Setting Up Success in Developmental Education: How State Policy Can Help Community Colleges Improve Student Outcomes

Achieving the Dream, a national initiative to improve student success in community colleges, has taken a multipronged approach to improving outcomes in developmental education. This issue brief describes how the fifteen participating states have concentrated their policy efforts on four key areas: preventative strategies, assessment and placement, implementation and evaluation of program innovation, and performance measurement and incentives.

Author(s)
Collins, M. L.
Author(s) Organizational Affiliation
Jobs for the Future
Publication Year
2009
Resource Type
Research
Number of Pages
22
Abstract

Earning a postsecondary credential has never been more critical to getting a job that pays family-supporting wages. Today’s students, who understand the importance of education beyond high school, are enrolling in higher education—community colleges, in particular—at record rates. But too many of the students who enroll in community college are not on track for success. Six out of ten must take at least one developmental education course before they can enroll in college-level courses. This decreases their individual chances of ultimately earning a credential. Moreover, it compromises our global economic competitiveness when the nation’s education attainment rate goes down.

The large number of students entering community college needing developmental education, combined with the low number of students who complete their developmental requirements and meet college-ready standards within the first academic year, have made this area an Achieving the Dream priority for influencing state policies.

Achieving the Dream, a national initiative to improve student success in community colleges, has taken a multipronged approach to improving outcomes in developmental education. This issue brief describes how the fifteen participating states have concentrated their policy efforts on four key areas:

Preventative Strategies: States have a role to play in reducing the need for developmental education: setting and broadly communicating college-readiness standards, providing early assessment opportunities for high school students, and ensuring that high school and college-entrance standards and expectations are aligned.

Assessment and Placement: A carefully thought-out placement-assessment policy is critical to improving developmental education outcomes. A state’s approach to placement-assessment policies can make the difference between whether a student who cannot succeed without intervention is well-served. These policies also affect whether students slip through the cracks and are allowed to enroll in college-level courses with little probability for success. Poorly designed state placement-assessment policy can also result in students being placed in developmental education when supports and enrollment in college-level classes would serve them better.

Implementation and Evaluation of Program Innovation: State policy can foster or impede experimentation and testing to find out what approaches to instruction and supports are effective in developmental education. States are able to provide support and resources for institutions to innovate and attempt new interventions.
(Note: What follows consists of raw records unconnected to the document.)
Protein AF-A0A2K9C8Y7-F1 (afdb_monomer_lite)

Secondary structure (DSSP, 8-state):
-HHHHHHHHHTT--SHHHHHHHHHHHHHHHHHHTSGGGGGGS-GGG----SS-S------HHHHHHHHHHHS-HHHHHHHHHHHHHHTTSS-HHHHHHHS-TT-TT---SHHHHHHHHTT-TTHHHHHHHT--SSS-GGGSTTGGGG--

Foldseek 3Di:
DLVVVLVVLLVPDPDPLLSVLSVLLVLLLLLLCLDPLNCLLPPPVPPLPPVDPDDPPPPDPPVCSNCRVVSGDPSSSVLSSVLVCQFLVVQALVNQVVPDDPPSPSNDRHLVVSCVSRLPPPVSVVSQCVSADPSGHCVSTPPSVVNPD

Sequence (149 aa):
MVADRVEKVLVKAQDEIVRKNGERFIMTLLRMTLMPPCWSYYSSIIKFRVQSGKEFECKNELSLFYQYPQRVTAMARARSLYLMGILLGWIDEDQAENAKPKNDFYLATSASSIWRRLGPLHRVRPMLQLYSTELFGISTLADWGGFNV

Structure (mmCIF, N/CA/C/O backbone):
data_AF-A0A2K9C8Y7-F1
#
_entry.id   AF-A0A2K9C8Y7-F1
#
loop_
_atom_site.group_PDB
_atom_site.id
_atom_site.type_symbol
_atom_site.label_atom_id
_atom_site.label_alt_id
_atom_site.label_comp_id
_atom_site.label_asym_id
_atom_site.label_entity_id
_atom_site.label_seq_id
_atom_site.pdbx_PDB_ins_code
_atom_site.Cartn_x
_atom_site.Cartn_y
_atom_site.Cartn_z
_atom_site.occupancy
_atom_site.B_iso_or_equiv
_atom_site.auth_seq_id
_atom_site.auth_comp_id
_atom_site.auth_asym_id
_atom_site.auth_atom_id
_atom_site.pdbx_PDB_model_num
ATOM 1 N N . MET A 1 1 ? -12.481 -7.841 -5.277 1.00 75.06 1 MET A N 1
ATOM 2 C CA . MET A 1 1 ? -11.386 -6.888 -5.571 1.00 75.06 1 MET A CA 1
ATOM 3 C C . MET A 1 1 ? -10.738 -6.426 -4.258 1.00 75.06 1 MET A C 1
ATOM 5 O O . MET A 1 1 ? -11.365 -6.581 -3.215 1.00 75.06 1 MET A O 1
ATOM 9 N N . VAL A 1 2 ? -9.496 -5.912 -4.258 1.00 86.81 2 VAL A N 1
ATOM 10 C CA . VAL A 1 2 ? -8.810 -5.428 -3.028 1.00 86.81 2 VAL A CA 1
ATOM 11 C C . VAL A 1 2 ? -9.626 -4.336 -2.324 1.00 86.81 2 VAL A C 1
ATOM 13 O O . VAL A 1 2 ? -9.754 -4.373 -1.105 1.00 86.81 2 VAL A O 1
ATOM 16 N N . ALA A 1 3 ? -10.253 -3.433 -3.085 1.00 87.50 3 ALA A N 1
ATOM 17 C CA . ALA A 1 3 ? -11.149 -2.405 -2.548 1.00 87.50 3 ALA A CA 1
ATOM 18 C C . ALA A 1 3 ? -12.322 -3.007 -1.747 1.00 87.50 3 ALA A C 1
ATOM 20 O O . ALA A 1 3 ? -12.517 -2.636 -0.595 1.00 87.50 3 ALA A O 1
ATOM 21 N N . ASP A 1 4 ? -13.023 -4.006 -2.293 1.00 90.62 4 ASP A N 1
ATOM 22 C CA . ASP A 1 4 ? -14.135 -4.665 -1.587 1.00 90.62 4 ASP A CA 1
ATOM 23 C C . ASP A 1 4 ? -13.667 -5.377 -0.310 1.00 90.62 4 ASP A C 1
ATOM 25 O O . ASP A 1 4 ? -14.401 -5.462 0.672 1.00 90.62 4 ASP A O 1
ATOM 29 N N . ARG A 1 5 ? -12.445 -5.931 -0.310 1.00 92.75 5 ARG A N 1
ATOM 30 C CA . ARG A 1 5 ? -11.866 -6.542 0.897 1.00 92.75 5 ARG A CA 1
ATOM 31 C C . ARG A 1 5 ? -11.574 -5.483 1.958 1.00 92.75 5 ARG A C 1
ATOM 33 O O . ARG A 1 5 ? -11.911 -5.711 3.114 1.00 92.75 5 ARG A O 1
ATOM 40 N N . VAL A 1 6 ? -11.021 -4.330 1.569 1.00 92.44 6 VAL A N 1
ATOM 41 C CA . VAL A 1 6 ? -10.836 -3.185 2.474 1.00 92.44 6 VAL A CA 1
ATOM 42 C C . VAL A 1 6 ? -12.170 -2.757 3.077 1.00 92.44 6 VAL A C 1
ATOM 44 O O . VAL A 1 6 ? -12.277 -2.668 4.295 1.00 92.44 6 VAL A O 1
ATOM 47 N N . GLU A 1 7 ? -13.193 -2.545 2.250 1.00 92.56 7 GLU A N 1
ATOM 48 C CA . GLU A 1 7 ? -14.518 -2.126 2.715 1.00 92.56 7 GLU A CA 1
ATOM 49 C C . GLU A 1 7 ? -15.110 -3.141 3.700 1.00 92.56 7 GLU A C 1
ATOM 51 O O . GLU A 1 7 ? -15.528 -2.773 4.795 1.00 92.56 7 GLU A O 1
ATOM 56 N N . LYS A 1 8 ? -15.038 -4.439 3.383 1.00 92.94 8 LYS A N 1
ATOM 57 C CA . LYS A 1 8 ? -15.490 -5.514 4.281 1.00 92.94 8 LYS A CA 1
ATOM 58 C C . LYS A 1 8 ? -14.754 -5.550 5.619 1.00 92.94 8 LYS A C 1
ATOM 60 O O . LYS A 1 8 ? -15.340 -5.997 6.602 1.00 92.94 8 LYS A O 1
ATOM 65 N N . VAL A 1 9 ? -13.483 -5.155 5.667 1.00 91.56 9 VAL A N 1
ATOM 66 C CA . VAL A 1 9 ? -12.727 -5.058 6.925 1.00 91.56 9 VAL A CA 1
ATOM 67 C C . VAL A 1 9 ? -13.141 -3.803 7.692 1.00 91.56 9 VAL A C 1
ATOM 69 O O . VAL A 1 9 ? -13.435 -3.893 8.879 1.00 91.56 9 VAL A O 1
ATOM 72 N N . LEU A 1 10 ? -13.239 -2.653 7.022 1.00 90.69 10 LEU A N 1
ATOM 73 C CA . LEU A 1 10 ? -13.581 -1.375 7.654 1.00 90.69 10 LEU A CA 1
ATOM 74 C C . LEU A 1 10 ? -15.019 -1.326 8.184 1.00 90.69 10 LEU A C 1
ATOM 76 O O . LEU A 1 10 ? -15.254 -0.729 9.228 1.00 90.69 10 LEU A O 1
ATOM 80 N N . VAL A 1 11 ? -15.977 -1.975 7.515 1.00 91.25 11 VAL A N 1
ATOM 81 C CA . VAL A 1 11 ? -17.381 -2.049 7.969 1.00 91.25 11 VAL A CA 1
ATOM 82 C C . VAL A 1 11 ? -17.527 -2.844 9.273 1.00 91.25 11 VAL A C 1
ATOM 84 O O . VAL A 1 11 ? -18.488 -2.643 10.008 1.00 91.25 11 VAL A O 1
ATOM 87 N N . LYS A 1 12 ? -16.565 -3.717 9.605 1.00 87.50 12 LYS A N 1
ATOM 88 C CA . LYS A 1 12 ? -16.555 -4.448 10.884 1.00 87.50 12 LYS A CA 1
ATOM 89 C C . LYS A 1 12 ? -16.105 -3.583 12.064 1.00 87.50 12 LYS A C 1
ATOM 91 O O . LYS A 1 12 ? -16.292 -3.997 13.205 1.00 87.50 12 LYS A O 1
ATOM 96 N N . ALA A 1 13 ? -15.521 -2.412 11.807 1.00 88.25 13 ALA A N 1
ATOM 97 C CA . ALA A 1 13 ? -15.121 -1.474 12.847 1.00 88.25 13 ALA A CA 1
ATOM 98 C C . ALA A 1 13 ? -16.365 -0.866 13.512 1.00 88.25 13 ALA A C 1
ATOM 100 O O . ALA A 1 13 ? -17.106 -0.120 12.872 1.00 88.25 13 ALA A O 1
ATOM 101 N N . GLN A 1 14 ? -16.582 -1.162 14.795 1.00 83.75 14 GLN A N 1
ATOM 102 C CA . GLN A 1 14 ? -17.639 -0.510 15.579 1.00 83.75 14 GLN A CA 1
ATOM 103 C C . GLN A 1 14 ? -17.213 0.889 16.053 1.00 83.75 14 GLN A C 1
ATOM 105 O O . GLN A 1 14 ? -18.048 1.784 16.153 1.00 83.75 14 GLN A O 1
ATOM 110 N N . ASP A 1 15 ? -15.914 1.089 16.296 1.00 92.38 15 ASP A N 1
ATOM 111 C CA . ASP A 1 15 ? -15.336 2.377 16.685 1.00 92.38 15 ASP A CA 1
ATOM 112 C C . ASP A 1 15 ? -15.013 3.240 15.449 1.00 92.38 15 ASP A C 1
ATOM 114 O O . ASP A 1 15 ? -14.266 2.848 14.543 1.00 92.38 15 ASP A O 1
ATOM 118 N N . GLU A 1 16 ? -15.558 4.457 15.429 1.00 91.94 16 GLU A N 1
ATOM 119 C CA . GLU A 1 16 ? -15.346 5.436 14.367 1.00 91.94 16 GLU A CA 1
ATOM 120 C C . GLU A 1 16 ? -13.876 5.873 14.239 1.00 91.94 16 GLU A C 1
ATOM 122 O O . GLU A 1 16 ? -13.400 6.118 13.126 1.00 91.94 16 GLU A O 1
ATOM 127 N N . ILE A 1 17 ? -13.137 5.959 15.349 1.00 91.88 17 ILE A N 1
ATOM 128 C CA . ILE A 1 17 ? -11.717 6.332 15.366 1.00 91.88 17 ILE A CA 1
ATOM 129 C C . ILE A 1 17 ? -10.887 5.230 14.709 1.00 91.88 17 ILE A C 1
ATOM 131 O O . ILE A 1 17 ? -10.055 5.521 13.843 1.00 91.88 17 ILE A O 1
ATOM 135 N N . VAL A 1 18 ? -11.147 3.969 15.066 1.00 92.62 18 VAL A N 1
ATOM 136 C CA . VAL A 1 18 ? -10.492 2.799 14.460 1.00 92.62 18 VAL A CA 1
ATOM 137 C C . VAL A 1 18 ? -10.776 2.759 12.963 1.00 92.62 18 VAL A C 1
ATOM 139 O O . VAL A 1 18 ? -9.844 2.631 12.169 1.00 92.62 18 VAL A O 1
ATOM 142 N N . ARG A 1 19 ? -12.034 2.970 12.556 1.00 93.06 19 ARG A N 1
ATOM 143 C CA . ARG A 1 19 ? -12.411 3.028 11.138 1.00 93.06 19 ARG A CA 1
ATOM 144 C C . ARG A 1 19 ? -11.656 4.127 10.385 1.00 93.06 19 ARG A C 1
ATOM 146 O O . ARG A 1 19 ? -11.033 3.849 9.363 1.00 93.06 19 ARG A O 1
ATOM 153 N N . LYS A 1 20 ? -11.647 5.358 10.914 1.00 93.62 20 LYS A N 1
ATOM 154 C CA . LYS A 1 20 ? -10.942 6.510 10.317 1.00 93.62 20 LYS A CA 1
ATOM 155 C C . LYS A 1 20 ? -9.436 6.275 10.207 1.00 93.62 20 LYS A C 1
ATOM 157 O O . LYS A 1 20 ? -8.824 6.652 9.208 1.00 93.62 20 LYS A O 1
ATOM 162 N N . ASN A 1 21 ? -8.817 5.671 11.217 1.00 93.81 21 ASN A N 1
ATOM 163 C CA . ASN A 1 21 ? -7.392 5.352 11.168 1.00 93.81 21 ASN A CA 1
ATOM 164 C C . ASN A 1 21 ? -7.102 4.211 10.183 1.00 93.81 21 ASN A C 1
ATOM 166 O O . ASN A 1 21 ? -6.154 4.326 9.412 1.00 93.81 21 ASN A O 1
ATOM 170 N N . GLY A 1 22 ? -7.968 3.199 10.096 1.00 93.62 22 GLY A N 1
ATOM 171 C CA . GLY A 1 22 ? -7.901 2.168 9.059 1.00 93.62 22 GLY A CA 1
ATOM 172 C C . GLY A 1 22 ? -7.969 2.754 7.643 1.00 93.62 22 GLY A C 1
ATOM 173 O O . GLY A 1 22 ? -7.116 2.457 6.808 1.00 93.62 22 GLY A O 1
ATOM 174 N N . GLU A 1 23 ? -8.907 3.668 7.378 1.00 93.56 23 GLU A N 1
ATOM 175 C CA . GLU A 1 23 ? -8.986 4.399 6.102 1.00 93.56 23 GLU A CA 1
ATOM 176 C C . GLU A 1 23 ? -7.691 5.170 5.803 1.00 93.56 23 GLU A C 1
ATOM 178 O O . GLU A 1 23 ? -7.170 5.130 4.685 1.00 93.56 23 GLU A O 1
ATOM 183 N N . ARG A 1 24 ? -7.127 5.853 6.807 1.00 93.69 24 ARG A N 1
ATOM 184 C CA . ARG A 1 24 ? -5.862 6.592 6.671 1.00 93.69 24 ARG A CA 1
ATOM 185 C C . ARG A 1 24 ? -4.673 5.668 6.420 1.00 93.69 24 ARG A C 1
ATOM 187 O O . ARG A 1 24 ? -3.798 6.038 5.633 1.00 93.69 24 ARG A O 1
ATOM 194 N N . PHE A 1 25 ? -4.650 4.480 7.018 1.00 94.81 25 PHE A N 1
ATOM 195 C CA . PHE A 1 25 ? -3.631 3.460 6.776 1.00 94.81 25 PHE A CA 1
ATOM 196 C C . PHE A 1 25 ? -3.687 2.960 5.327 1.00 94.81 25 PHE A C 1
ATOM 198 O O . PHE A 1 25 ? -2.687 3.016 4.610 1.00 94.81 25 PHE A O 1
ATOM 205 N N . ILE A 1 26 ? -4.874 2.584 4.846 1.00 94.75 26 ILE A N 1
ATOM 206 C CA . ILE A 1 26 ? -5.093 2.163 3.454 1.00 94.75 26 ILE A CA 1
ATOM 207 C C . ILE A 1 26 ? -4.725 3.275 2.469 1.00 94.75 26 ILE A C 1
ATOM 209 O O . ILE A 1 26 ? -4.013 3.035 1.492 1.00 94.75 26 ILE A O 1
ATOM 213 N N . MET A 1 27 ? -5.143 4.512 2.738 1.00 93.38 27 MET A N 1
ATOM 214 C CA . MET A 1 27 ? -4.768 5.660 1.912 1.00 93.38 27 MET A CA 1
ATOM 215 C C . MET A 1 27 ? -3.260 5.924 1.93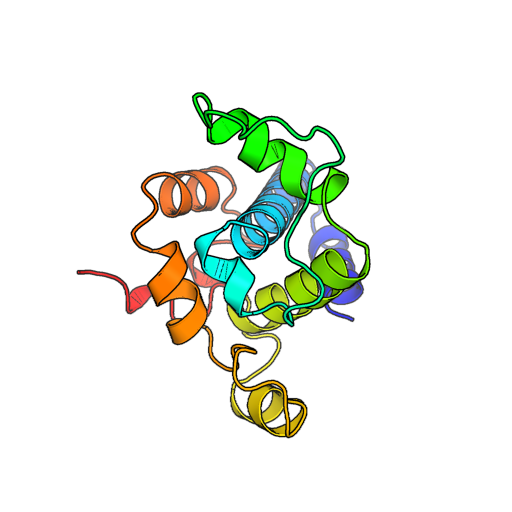2 1.00 93.38 27 MET A C 1
ATOM 217 O O . MET A 1 27 ? -2.709 6.406 0.945 1.00 93.38 27 MET A O 1
ATOM 221 N N . THR A 1 28 ? -2.573 5.616 3.031 1.00 93.25 28 THR A N 1
ATOM 222 C CA . THR A 1 28 ? -1.111 5.703 3.122 1.00 93.25 28 THR A CA 1
ATOM 223 C C . THR A 1 28 ? -0.448 4.654 2.228 1.00 93.25 28 THR A C 1
ATOM 225 O O . THR A 1 28 ? 0.409 5.024 1.427 1.00 93.25 28 THR A O 1
ATOM 228 N N . LEU A 1 29 ? -0.908 3.398 2.244 1.00 93.75 29 LEU A N 1
ATOM 229 C CA . LEU A 1 29 ? -0.424 2.353 1.328 1.00 93.75 29 LEU A CA 1
ATOM 230 C C . LEU A 1 29 ? -0.660 2.703 -0.152 1.00 93.75 29 LEU A C 1
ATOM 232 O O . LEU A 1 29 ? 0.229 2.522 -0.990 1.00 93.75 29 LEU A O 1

Limited evidence as to “what works” in developmental education, combined with large enrollments and the corresponding expense, suggest that states that are serious about improving outcomes should redouble efforts to identify new strategies and interventions that can increase student and institutional performance in developmental education.

Performance Measurement and Incentives: States have considerable influence over the performance indicators used to measure progress and the impact of state and institutional interventions. To improve outcomes, states and institutions should pay attention to intermediate measures and to milestones that developmental education students must pass en route to final success measures like graduation and transfer. Increasing knowledge of the relationship between intermediate measures and final success (e.g., graduation, transfer, and persistence toward a credential) can inform state incentives to help students meet shorter-term goals. Further, performance incentives can drive institutions to focus on helping their students to meet state developmental education goals.

Each of these state-level strategies has merit. Together they add up to a potentially powerful approach to improving outcomes for students in need of developmental education. Together, the strategies pinpoint problem areas, including the disconnect between K-12 and postsecondary education; spotty assessment and placement practices; and outdated, semester-based instructional delivery designs. The four strategies also address critical gaps in what is known to be effective in developmental education by improving performance indicators and testing and providing incentives to identify and implement new approaches to improvement.

Perhaps most important, sharing results and learning from the effective practices of high-performing institutions can begin to fill gaps in knowledge about what works in developmental education. State policy plays a critical role in developing the conditions to implement these strategies so that underprepared students can remedy their academic deficiencies and get on track to earning the credentials and degrees they need to support their families and contribute to our nation’s economic vitality.

Benefits and Uses

Setting up Success in Developmental Education- How State Policy Can help Community Colleges Improve Student Outcomes can be used by State staff and policy makers to create policies and procedure that beneficial to adult learners in community colleges. The disconnect between Post-Secondary and K-12 education is key to state staff. Much direction can be drawn from the four key areas addressed by the Achieve the Dream Initiative that much of this report is based on.

This resource was reviewed and vetted through the Policy to Performance: Transitioning Adults to Opportunity initiative of the U.S. Department of Education, Office of Vocational and Adult Education under Contract No. ED-04-CO-0051/0007.